About this task
Below are several records. Retype exactly those lines running from the one with "ATOM 163 O O" through the one with "ATOM 167 C C", end lines included, and no others.

Records for the exercise
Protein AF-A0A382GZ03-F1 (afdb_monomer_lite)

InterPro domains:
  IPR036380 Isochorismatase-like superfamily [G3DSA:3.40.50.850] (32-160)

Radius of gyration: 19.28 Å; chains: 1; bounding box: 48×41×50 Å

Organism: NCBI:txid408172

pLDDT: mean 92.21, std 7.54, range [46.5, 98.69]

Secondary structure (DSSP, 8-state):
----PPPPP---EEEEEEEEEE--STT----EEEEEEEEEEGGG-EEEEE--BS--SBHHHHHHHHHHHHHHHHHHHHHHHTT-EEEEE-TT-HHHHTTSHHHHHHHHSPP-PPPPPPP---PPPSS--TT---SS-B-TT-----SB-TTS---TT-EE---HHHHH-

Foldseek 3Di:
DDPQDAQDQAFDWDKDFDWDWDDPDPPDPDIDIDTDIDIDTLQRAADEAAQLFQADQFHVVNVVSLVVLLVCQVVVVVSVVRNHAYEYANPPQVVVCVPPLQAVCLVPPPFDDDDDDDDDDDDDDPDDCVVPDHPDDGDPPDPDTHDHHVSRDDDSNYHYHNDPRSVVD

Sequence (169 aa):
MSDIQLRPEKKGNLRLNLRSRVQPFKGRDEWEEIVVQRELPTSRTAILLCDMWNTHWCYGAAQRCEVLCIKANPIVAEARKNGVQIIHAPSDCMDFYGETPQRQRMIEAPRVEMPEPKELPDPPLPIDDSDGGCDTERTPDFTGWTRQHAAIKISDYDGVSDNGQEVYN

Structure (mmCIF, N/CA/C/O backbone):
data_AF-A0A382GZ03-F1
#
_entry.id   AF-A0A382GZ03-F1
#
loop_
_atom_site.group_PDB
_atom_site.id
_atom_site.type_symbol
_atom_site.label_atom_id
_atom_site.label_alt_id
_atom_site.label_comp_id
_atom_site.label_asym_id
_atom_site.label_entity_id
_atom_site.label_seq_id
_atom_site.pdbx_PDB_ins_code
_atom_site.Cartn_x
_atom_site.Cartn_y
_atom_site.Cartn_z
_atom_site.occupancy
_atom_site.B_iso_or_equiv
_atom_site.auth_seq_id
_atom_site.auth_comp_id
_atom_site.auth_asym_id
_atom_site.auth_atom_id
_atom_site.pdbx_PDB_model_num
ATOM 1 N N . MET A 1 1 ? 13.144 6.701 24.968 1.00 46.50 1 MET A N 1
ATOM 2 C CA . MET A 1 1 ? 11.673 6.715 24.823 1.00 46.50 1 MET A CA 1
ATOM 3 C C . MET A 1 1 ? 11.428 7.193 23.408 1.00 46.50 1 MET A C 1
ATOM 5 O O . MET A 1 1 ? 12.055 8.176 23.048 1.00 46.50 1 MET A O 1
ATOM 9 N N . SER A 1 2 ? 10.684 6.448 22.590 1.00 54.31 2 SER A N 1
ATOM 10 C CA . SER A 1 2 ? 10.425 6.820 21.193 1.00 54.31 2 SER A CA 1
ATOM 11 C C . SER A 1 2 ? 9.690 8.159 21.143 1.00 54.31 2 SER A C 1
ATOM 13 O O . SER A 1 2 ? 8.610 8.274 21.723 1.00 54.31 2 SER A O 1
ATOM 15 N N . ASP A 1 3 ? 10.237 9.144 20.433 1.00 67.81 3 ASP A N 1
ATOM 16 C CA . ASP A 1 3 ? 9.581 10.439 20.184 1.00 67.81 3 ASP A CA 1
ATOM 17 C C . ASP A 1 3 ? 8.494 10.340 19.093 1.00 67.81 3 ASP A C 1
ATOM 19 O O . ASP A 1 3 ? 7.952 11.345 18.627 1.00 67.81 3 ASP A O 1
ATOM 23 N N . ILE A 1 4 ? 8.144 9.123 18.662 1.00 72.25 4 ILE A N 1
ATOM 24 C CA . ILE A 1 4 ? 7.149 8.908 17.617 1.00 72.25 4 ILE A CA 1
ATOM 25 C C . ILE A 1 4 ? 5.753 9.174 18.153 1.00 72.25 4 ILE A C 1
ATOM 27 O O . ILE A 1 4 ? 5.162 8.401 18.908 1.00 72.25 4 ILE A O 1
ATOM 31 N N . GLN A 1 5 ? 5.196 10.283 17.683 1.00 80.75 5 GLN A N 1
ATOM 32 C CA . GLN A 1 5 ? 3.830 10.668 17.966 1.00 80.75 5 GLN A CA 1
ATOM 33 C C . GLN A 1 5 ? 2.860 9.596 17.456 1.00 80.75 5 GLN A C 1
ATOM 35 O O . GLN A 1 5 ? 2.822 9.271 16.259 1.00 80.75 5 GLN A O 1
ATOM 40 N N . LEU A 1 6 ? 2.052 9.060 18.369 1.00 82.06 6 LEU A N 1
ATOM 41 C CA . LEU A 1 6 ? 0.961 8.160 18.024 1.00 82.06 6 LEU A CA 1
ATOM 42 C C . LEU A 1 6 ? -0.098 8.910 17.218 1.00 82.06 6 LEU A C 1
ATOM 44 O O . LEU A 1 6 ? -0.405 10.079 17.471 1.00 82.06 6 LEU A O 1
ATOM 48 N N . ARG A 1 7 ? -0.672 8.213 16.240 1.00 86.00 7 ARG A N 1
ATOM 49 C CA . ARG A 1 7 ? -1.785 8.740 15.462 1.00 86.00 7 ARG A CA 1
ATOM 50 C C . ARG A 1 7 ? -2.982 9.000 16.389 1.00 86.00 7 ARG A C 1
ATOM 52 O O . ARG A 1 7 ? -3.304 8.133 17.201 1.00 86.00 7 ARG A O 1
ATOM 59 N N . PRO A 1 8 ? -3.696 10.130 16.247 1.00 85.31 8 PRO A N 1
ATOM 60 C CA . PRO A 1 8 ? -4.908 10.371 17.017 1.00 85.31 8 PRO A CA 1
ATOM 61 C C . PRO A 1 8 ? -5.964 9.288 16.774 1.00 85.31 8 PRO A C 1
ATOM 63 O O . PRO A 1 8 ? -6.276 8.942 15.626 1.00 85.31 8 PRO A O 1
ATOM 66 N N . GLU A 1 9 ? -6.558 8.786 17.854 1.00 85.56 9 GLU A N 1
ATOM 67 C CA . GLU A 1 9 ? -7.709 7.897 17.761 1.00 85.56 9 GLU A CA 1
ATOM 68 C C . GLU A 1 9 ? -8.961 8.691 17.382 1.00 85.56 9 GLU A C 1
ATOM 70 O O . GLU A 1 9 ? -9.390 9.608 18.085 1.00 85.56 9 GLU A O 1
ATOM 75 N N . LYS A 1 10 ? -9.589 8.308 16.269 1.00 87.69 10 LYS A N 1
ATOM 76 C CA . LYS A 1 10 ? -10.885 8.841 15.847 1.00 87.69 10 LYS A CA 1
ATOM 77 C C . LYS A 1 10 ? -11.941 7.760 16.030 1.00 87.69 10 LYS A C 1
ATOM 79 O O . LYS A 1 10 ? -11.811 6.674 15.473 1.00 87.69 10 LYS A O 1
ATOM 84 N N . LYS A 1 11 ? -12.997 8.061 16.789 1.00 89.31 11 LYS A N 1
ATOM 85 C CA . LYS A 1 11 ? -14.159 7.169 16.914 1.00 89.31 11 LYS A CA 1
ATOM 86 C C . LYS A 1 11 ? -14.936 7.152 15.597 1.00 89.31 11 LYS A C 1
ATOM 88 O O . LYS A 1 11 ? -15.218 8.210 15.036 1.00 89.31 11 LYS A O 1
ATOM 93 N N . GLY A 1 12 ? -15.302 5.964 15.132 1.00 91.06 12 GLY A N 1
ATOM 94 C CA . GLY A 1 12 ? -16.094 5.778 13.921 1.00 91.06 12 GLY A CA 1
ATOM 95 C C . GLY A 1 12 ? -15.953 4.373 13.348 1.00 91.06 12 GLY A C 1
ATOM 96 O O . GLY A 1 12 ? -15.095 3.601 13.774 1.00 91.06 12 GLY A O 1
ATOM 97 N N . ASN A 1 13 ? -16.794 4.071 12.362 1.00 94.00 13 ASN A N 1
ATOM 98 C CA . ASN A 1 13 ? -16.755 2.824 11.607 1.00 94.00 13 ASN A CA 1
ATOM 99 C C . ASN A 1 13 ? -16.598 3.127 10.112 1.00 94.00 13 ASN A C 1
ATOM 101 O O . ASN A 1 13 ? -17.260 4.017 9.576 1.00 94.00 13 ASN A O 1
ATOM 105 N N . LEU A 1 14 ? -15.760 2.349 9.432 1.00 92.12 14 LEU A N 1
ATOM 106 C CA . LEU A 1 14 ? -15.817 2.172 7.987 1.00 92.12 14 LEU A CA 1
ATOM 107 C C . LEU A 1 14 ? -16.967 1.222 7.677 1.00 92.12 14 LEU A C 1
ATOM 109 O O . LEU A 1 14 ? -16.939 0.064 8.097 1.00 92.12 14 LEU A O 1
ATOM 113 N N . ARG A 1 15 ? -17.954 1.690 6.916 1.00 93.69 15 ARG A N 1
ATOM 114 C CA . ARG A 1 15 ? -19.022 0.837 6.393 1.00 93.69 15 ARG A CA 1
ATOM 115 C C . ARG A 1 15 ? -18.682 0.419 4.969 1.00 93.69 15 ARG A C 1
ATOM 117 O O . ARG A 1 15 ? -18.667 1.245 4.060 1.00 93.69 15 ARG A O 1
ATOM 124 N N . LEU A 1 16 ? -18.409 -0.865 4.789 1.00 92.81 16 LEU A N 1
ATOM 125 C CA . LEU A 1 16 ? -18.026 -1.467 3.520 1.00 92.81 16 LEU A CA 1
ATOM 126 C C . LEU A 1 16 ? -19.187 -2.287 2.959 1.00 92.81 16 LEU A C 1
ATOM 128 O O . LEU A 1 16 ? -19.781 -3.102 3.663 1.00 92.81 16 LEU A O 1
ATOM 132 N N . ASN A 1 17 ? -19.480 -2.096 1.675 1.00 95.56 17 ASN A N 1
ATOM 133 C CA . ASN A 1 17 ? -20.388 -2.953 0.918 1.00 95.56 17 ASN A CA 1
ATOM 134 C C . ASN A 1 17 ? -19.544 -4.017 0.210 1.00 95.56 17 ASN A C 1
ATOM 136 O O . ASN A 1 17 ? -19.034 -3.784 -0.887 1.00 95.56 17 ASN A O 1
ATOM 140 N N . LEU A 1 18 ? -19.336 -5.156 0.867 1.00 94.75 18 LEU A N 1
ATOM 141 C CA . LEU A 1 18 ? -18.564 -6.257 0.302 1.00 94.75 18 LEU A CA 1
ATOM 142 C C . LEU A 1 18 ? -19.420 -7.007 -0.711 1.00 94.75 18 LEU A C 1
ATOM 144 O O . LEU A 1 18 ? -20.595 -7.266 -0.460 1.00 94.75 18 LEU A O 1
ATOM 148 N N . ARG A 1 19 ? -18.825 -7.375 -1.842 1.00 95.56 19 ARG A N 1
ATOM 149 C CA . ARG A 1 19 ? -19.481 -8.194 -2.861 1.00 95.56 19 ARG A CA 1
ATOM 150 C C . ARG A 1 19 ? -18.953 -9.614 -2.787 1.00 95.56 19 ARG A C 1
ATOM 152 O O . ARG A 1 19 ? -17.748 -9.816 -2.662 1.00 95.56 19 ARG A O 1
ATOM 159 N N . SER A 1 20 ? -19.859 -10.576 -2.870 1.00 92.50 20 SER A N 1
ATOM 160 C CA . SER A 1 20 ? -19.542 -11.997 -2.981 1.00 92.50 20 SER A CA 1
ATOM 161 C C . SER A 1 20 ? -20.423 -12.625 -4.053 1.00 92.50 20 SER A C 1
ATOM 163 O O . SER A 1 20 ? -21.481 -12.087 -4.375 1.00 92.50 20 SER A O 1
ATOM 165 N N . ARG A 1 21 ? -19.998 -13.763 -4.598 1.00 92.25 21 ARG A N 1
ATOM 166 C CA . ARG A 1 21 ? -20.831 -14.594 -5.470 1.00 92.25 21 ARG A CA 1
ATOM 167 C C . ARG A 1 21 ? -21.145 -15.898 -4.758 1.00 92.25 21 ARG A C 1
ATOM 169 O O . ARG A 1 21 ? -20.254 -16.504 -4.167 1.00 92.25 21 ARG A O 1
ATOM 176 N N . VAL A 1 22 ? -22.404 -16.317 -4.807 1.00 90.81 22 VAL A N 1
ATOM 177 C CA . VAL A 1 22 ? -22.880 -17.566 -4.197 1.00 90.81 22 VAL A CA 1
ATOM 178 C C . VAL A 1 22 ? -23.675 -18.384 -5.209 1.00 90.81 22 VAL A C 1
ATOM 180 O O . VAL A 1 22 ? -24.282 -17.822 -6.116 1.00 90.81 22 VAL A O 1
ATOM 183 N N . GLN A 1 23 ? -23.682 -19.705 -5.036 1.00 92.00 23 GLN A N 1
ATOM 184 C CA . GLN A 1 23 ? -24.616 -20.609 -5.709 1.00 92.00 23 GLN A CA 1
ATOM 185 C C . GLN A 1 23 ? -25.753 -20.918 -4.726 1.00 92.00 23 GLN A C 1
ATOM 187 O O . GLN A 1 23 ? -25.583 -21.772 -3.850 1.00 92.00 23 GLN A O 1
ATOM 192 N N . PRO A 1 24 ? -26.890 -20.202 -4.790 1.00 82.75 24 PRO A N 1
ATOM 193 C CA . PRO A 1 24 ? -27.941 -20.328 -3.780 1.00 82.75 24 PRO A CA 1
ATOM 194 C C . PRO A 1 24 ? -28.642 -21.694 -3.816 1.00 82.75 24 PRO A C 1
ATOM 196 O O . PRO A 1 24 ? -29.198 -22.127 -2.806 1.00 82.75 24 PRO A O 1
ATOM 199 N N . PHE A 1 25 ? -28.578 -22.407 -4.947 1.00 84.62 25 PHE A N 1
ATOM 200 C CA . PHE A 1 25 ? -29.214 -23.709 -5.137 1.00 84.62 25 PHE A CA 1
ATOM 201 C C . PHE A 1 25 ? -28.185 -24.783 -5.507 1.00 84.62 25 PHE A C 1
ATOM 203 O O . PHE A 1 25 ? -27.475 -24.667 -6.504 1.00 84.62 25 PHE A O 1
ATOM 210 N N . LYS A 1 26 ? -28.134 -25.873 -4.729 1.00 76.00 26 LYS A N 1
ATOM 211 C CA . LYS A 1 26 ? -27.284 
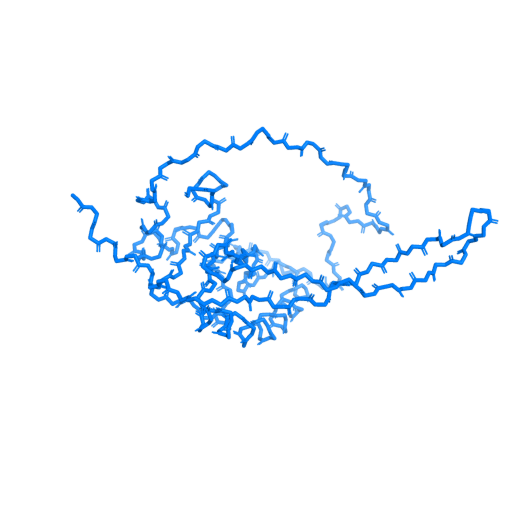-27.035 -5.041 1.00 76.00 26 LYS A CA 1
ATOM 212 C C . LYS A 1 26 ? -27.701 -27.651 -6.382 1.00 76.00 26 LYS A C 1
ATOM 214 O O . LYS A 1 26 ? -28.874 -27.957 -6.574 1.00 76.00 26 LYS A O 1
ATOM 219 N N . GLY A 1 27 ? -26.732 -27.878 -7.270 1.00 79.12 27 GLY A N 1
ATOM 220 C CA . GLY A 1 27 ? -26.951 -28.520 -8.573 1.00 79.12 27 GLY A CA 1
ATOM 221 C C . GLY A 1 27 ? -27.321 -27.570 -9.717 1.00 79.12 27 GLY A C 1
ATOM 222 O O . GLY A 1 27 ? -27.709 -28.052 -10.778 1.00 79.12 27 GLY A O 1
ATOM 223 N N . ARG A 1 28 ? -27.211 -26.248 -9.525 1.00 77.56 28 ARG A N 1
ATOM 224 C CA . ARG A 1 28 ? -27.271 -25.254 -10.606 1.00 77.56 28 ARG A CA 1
--
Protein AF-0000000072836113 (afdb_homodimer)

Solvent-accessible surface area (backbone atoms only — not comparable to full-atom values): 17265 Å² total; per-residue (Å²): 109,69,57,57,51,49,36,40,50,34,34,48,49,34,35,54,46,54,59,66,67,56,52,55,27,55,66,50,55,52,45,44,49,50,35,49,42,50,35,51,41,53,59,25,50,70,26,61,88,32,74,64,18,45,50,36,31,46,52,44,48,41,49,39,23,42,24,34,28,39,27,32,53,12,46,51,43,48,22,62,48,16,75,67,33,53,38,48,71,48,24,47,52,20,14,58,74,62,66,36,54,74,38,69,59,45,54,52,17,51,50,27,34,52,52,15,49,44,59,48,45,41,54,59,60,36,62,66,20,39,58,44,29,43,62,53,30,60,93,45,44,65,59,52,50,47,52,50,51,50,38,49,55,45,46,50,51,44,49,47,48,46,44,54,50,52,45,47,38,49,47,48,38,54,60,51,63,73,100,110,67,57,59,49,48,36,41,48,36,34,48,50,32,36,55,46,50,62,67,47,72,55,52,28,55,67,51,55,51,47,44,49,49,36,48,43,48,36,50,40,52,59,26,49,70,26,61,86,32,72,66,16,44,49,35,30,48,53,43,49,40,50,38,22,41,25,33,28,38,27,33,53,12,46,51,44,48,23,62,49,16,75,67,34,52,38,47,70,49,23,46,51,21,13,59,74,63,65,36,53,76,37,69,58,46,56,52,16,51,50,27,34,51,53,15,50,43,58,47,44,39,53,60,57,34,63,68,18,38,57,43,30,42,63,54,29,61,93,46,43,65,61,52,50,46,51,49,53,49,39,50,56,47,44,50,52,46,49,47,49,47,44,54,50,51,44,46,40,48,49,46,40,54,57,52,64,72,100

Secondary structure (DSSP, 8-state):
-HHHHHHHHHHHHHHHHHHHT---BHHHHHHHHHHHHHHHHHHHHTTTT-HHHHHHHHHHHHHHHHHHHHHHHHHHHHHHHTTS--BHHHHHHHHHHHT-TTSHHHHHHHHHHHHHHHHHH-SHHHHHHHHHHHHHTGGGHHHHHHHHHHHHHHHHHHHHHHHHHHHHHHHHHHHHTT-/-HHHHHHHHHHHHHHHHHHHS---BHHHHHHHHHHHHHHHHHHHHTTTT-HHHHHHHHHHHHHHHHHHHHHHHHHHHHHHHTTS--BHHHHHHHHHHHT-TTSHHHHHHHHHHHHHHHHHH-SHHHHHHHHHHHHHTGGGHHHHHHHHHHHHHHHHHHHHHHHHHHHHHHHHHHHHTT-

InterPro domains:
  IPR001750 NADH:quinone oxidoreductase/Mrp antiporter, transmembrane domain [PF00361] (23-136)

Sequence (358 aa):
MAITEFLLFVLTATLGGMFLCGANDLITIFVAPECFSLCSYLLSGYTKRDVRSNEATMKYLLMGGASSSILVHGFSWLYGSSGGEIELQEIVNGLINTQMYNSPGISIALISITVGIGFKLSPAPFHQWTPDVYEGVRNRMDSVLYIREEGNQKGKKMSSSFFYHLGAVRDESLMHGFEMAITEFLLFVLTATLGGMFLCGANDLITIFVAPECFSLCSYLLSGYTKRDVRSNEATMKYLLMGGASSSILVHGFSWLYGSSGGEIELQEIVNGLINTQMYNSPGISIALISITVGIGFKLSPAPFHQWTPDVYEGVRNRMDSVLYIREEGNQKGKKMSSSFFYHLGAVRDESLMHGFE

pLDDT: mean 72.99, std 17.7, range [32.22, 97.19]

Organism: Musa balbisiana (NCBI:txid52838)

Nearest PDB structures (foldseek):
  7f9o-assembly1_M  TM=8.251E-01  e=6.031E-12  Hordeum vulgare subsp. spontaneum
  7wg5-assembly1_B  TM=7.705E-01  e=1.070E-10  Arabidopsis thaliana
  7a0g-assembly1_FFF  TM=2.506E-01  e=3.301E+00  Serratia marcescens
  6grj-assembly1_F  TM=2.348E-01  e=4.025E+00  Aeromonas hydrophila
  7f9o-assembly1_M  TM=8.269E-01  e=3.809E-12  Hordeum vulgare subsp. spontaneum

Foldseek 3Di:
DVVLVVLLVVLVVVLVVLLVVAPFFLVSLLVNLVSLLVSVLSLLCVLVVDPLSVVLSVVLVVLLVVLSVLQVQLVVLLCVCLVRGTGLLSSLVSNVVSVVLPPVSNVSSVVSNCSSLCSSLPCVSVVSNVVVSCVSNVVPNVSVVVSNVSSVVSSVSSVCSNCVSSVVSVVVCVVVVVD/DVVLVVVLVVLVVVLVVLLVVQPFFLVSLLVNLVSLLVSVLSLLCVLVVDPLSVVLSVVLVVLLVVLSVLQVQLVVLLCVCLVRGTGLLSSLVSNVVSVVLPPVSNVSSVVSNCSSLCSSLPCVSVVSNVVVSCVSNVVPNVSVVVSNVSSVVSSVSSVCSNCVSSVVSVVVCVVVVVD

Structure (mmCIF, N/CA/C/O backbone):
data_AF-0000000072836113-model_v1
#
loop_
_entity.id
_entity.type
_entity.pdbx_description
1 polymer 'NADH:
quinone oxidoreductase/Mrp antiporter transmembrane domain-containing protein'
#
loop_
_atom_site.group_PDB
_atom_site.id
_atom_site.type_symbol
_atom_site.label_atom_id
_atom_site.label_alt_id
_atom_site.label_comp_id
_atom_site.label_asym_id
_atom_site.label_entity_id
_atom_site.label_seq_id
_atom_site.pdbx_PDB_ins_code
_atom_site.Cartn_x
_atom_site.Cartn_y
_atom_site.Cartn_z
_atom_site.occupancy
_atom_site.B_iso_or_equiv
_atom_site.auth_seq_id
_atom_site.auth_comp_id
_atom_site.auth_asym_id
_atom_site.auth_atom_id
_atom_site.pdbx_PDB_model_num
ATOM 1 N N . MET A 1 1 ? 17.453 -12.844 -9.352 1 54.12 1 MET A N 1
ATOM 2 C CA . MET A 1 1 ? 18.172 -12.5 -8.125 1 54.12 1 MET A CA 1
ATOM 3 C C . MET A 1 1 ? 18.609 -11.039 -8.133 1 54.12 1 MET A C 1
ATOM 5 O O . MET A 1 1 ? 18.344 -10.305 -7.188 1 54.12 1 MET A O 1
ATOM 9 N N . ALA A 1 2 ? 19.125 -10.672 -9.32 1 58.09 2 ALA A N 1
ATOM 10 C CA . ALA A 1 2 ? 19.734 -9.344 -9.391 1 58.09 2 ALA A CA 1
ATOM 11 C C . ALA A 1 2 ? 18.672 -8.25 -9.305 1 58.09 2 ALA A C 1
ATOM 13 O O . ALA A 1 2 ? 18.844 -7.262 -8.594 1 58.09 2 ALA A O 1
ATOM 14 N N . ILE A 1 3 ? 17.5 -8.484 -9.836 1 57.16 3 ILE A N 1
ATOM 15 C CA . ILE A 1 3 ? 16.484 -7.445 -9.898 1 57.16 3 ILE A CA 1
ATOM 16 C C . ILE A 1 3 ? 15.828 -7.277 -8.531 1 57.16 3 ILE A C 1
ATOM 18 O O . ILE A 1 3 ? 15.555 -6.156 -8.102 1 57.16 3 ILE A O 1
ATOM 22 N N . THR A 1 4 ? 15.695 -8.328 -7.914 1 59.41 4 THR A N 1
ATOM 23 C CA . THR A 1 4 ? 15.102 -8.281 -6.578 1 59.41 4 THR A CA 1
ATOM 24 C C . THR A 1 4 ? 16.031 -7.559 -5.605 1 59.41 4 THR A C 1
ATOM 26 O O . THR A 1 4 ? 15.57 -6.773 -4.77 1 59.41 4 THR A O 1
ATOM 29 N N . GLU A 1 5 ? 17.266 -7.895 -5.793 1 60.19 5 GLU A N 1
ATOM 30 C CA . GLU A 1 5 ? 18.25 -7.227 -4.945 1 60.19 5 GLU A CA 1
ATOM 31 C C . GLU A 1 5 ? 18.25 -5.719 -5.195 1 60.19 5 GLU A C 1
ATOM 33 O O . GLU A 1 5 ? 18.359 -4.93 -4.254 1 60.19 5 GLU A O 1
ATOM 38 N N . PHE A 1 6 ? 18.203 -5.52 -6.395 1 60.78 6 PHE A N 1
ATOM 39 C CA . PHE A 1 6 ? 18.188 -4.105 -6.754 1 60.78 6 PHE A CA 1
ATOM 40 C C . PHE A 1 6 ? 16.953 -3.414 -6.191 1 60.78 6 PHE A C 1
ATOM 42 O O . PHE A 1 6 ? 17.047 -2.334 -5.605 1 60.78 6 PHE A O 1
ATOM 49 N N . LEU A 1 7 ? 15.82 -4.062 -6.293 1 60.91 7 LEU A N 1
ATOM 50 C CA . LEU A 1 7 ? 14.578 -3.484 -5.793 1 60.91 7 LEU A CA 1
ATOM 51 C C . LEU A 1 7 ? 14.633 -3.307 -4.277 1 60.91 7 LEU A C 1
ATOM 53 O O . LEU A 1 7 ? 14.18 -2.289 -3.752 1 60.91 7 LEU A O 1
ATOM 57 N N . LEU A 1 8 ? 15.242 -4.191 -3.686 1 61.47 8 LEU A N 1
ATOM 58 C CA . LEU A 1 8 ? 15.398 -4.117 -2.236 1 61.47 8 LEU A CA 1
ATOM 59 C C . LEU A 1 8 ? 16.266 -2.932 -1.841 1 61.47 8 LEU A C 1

Task output
ATOM 163 O O . SER A 1 20 ? -21.481 -12.087 -4.375 1.00 92.50 20 SER A O 1
ATOM 165 N N . ARG A 1 21 ? -19.998 -13.763 -4.598 1.00 92.25 21 ARG A N 1
ATOM 166 C CA . ARG A 1 21 ? -20.831 -14.594 -5.470 1.00 92.25 21 ARG A CA 1
ATOM 167 C C . ARG A 1 21 ? -21.145 -15.898 -4.758 1.00 92.25 21 ARG A C 1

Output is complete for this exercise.